● Task statement:
For the records that follow, please set down exactly the lines between the one holding "ATOM 172 C C" and the one holding "ATOM 189 C C", inclusive, and only those.

- Opening Delimiter -

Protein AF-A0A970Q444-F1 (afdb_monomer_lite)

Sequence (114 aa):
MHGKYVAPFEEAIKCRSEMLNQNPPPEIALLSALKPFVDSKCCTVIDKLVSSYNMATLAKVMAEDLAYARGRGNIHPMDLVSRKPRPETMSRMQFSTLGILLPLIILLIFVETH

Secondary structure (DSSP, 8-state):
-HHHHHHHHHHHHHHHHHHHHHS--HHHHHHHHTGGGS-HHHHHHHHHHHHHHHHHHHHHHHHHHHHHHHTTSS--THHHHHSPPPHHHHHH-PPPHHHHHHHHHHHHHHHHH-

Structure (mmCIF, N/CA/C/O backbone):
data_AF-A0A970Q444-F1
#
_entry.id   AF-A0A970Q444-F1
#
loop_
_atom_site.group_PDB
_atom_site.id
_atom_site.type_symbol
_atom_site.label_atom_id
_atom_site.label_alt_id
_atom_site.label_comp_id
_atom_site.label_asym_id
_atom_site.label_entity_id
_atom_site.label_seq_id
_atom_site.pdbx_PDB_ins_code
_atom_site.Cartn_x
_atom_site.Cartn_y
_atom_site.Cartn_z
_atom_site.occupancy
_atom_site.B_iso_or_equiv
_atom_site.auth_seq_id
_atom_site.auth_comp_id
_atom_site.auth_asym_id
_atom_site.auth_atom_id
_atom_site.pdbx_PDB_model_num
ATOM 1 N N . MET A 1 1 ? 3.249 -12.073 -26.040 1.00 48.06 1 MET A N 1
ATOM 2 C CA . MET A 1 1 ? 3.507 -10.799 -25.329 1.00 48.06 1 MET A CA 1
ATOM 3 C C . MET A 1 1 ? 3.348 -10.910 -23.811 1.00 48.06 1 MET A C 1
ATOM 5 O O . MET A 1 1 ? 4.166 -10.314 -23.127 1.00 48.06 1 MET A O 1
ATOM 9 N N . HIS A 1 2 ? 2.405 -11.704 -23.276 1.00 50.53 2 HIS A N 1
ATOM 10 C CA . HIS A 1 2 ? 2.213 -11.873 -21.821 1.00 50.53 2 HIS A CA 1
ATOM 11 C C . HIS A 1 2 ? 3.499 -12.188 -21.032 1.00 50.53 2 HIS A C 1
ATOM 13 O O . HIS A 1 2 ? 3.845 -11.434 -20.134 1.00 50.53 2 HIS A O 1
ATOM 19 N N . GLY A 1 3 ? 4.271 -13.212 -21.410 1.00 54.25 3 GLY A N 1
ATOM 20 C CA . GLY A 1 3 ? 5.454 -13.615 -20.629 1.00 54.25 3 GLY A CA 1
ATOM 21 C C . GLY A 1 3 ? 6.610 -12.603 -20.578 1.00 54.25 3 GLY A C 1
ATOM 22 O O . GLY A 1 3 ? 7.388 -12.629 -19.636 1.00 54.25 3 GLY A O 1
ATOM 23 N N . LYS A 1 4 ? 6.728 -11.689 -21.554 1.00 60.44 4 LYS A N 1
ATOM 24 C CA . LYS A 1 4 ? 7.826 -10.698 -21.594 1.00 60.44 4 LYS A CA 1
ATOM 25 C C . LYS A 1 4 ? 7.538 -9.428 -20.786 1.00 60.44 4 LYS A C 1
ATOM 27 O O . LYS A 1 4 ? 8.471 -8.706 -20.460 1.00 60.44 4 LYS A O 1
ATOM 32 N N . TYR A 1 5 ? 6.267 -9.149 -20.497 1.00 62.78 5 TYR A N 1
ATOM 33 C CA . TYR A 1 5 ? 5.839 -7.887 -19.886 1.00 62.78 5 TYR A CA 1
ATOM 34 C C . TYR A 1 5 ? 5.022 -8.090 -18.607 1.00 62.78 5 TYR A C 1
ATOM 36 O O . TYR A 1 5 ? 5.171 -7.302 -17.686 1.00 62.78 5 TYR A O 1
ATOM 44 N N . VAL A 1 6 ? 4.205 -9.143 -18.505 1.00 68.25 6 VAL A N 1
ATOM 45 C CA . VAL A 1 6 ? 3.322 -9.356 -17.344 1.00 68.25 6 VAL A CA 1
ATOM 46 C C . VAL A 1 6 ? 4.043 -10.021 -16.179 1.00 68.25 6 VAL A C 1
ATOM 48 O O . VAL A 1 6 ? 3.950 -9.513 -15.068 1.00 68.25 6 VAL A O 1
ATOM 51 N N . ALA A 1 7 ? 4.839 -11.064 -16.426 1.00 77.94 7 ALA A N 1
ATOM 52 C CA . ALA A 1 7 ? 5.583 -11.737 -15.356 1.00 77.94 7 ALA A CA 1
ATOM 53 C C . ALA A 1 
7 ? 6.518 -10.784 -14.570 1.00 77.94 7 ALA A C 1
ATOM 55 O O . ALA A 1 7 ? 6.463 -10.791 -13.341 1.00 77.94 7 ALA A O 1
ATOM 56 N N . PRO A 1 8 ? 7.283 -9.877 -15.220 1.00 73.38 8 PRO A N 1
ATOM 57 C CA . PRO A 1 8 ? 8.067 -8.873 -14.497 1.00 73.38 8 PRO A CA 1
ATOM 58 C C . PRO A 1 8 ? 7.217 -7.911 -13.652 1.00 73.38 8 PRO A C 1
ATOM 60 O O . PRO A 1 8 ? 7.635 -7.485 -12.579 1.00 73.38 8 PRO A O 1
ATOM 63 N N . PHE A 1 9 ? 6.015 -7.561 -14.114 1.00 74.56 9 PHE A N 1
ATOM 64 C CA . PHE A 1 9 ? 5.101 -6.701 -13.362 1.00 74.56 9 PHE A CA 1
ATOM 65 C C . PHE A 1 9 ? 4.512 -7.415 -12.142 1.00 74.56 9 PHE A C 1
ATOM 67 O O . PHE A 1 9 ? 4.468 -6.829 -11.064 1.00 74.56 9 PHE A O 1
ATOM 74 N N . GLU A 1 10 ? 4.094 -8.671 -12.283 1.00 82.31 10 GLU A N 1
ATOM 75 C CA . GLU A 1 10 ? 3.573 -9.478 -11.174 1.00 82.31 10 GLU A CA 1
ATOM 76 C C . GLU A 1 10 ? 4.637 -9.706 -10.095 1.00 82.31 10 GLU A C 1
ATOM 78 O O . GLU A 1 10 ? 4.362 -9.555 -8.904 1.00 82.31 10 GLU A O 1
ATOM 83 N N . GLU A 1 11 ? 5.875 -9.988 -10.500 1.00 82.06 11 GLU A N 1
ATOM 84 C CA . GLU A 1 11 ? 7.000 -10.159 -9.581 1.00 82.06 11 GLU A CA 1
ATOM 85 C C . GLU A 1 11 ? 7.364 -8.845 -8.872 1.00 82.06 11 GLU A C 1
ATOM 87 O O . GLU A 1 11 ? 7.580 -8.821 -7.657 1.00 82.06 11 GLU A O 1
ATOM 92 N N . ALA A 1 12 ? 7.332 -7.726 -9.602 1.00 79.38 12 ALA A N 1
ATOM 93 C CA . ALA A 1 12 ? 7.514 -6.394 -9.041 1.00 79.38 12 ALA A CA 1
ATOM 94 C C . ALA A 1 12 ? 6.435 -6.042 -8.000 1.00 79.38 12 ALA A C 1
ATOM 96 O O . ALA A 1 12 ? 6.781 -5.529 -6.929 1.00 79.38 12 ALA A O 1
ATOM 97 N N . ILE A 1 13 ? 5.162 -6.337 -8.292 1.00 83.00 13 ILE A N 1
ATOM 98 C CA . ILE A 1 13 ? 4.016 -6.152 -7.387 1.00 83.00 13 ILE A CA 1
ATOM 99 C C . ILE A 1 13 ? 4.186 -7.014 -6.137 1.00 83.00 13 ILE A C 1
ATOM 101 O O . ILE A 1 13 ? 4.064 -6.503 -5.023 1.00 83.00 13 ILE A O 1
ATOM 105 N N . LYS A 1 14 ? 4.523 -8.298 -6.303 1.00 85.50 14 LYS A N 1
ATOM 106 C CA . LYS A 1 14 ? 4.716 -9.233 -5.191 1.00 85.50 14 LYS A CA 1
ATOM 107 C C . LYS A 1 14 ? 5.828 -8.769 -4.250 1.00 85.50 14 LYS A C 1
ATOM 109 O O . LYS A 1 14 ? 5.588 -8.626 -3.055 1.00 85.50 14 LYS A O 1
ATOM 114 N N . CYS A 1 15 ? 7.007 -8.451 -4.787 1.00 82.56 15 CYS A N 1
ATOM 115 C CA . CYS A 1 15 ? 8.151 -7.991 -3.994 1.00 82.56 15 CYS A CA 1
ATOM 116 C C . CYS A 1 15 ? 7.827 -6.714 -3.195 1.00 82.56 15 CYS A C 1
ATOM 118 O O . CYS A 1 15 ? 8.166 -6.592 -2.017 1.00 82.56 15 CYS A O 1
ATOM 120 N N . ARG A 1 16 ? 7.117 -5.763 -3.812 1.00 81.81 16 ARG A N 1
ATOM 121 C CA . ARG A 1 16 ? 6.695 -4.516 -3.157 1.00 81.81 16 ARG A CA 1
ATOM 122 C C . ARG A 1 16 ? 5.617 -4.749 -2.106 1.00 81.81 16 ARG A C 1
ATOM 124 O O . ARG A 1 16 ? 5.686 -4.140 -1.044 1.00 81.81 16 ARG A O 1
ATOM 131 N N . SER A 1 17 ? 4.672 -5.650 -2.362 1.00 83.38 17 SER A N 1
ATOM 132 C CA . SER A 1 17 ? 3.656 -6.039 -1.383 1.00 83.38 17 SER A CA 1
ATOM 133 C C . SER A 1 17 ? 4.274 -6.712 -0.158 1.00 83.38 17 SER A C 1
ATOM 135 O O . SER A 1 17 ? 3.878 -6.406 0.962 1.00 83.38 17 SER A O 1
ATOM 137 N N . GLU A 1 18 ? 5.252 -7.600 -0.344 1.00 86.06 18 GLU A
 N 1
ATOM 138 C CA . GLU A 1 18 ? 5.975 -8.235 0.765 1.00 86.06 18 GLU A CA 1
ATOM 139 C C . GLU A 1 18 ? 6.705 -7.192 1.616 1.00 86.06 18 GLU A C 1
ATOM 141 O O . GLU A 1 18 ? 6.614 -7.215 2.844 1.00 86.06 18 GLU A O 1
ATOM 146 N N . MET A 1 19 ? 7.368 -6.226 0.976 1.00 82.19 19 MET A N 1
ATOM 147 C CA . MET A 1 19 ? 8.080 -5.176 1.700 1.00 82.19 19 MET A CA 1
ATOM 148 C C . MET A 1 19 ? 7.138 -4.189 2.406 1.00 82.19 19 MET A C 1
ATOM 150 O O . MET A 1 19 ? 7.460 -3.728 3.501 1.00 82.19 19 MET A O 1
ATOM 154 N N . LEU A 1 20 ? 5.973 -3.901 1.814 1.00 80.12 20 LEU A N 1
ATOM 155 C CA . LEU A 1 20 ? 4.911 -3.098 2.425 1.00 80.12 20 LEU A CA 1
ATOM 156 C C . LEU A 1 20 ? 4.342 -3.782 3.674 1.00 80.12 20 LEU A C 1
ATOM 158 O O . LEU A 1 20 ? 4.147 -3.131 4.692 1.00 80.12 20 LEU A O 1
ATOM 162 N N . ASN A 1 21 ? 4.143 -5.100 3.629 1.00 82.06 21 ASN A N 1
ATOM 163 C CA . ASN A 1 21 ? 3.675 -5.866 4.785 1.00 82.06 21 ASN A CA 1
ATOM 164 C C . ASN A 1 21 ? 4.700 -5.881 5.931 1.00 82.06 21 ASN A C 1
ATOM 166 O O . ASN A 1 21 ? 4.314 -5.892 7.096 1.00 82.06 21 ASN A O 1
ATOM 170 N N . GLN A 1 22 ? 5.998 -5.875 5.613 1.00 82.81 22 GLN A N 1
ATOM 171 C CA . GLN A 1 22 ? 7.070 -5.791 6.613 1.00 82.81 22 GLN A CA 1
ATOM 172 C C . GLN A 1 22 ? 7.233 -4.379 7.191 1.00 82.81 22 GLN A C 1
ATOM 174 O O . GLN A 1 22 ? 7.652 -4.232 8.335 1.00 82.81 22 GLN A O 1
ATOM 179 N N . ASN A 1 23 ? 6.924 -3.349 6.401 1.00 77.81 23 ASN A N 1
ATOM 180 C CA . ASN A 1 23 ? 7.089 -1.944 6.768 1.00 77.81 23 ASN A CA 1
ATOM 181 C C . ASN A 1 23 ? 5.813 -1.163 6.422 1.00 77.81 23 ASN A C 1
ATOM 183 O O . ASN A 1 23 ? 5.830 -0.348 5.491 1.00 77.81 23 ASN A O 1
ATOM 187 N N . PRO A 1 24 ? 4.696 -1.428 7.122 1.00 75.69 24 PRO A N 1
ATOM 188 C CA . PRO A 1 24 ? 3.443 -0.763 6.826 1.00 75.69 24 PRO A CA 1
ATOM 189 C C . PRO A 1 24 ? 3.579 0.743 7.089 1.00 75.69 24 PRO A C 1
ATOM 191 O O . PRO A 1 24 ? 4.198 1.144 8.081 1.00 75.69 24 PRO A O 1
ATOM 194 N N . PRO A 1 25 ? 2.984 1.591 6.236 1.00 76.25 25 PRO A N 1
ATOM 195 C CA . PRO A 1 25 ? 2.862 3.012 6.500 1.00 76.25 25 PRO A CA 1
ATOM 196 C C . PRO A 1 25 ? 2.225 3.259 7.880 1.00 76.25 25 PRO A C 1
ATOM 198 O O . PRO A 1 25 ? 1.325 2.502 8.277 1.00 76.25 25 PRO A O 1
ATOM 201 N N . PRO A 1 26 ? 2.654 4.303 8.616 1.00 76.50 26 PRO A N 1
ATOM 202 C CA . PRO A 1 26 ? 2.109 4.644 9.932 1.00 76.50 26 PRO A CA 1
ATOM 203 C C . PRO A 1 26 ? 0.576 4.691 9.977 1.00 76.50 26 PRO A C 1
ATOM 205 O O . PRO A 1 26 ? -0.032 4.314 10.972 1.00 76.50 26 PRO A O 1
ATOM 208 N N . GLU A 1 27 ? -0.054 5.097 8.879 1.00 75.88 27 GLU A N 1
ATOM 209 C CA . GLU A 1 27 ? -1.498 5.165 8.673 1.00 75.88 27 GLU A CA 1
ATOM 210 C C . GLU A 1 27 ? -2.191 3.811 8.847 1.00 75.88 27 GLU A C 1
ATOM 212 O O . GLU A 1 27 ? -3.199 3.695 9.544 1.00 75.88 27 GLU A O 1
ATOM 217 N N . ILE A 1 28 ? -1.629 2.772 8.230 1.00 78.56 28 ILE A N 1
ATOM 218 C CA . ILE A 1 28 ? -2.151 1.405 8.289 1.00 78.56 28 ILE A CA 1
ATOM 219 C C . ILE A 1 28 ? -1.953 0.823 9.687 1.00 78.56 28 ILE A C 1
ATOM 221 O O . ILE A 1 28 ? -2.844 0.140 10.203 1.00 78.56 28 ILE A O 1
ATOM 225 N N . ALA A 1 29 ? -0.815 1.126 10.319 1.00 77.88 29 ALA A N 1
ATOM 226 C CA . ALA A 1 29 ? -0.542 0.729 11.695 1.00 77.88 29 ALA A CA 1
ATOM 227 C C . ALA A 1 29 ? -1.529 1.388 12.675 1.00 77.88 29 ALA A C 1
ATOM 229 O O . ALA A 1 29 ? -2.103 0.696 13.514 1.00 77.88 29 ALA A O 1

- Closing Delimiter -

● Answer below:
ATOM 172 C C . GLN A 1 22 ? 7.233 -4.379 7.191 1.00 82.81 22 GLN A C 1
ATOM 174 O O . GLN A 1 22 ? 7.652 -4.232 8.335 1.00 82.81 22 GLN A O 1
ATOM 179 N N . ASN A 1 23 ? 6.924 -3.349 6.401 1.00 77.81 23 ASN A N 1
ATOM 180 C CA . ASN A 1 23 ? 7.089 -1.944 6.768 1.00 77.81 23 ASN A CA 1
ATOM 181 C C . ASN A 1 23 ? 5.813 -1.163 6.422 1.00 77.81 23 ASN A C 1
ATOM 183 O O . ASN A 1 23 ? 5.830 -0.348 5.491 1.00 77.81 23 ASN A O 1
ATOM 187 N N . PRO A 1 24 ? 4.696 -1.428 7.122 1.00 75.69 24 PRO A N 1
ATOM 188 C CA . PRO A 1 24 ? 3.443 -0.763 6.826 1.00 75.69 24 PRO A CA 1
ATOM 189 C C . PRO A 1 24 ? 3.579 0.743 7.089 1.00 75.69 24 PRO A C 1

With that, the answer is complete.